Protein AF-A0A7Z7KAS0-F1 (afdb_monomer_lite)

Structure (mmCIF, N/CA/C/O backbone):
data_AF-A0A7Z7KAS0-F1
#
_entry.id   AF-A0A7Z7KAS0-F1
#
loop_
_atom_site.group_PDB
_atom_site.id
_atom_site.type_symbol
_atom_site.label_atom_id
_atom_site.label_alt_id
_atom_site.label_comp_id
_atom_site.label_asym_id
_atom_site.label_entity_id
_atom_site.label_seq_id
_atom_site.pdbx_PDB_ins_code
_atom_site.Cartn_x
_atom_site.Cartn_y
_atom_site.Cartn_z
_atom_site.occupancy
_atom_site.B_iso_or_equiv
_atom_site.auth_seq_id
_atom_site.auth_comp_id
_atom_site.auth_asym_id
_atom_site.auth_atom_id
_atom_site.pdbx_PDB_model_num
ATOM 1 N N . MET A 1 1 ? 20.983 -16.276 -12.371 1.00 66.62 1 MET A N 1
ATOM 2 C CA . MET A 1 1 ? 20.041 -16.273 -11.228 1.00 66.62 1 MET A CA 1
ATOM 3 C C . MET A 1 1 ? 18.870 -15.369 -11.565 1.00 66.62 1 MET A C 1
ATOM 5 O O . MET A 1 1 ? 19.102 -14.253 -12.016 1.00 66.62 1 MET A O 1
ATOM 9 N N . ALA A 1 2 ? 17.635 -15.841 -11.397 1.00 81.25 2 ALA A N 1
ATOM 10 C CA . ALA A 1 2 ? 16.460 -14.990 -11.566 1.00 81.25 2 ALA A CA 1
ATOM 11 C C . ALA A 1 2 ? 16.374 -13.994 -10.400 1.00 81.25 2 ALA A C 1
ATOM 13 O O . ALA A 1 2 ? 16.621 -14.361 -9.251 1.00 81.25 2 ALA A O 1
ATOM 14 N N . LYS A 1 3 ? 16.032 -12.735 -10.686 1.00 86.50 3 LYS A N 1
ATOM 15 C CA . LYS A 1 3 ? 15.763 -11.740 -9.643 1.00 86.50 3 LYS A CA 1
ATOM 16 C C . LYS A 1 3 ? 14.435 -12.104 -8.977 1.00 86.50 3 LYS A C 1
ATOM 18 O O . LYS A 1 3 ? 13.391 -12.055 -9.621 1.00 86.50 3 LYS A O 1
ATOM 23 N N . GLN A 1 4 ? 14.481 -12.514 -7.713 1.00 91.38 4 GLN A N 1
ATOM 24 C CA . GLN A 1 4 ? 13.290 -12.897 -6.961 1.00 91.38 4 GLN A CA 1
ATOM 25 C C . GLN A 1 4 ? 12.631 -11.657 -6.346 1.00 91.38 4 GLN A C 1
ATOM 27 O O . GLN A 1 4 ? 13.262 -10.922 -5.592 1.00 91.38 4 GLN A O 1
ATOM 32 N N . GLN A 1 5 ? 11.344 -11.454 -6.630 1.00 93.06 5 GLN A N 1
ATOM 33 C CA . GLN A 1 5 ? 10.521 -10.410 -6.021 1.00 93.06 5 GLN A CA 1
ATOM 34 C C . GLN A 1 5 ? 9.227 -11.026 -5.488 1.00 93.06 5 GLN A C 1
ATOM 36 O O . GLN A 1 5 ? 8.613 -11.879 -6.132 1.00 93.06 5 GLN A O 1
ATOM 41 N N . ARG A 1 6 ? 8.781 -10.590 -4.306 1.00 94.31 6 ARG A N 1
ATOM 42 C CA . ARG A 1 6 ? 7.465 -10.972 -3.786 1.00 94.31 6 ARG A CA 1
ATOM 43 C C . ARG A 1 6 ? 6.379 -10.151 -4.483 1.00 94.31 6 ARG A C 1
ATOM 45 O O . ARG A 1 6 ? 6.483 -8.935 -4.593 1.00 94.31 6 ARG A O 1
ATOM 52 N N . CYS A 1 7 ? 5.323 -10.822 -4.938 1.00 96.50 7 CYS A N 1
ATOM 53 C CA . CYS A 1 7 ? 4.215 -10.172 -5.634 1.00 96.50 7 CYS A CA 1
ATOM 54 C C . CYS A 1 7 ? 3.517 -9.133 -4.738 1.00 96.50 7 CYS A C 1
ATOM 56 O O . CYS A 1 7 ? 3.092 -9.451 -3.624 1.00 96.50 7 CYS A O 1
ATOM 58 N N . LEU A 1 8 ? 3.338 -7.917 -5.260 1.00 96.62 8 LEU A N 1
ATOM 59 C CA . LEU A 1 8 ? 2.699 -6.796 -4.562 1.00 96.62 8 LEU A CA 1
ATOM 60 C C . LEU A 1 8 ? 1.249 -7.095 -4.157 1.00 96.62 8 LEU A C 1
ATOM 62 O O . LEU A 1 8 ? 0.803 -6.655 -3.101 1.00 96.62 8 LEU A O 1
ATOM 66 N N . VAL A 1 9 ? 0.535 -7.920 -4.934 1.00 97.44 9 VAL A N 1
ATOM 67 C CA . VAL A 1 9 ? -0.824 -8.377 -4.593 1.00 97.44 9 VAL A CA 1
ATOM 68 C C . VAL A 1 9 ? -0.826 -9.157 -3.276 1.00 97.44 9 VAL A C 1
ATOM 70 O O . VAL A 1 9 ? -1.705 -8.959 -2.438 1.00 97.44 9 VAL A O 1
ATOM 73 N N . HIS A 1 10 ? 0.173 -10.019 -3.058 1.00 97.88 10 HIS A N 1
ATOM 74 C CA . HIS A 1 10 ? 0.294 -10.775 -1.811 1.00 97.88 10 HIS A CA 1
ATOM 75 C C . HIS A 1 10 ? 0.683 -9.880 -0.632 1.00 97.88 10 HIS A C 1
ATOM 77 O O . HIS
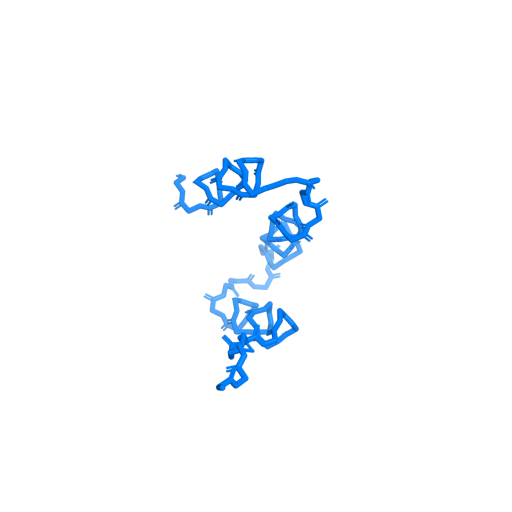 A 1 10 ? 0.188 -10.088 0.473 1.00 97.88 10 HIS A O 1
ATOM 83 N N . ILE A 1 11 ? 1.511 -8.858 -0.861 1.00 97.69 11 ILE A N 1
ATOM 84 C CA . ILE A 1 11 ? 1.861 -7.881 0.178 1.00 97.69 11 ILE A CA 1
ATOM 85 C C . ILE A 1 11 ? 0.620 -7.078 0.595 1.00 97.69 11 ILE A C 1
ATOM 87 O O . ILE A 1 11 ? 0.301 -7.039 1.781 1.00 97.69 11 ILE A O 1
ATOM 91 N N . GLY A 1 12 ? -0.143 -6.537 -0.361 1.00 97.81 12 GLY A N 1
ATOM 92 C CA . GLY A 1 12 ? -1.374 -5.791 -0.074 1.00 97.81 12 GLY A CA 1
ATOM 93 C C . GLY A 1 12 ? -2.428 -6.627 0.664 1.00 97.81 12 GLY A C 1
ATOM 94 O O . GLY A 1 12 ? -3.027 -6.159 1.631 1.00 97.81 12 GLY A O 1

### Required work
Would you restate exactly the lines of the material above, from its opening line through the line with "ATOM 2 C CA", and output only those?

### Output below
Protein AF-A0A7Z7KAS0-F1 (afdb_monomer_lite)

Structure (mmCIF, N/CA/C/O backbone):
data_AF-A0A7Z7KAS0-F1
#
_entry.id   AF-A0A7Z7KAS0-F1
#
loop_
_atom_site.group_PDB
_atom_site.id
_atom_site.type_symbol
_atom_site.label_atom_id
_atom_site.label_alt_id
_atom_site.label_comp_id
_atom_site.label_asym_id
_atom_site.label_entity_id
_atom_site.label_seq_id
_atom_site.pdbx_PDB_ins_code
_atom_site.Cartn_x
_atom_site.Cartn_y
_atom_site.Cartn_z
_atom_site.occupancy
_atom_site.B_iso_or_equiv
_atom_site.auth_seq_id
_atom_site.auth_comp_id
_atom_site.auth_asym_id
_atom_site.auth_atom_id
_atom_site.pdbx_PDB_model_num
ATOM 1 N N . MET A 1 1 ? 20.983 -16.276 -12.371 1.00 66.62 1 MET A N 1
ATOM 2 C CA . MET A 1 1 ? 20.041 -16.273 -11.228 1.00 66.62 1 MET A CA 1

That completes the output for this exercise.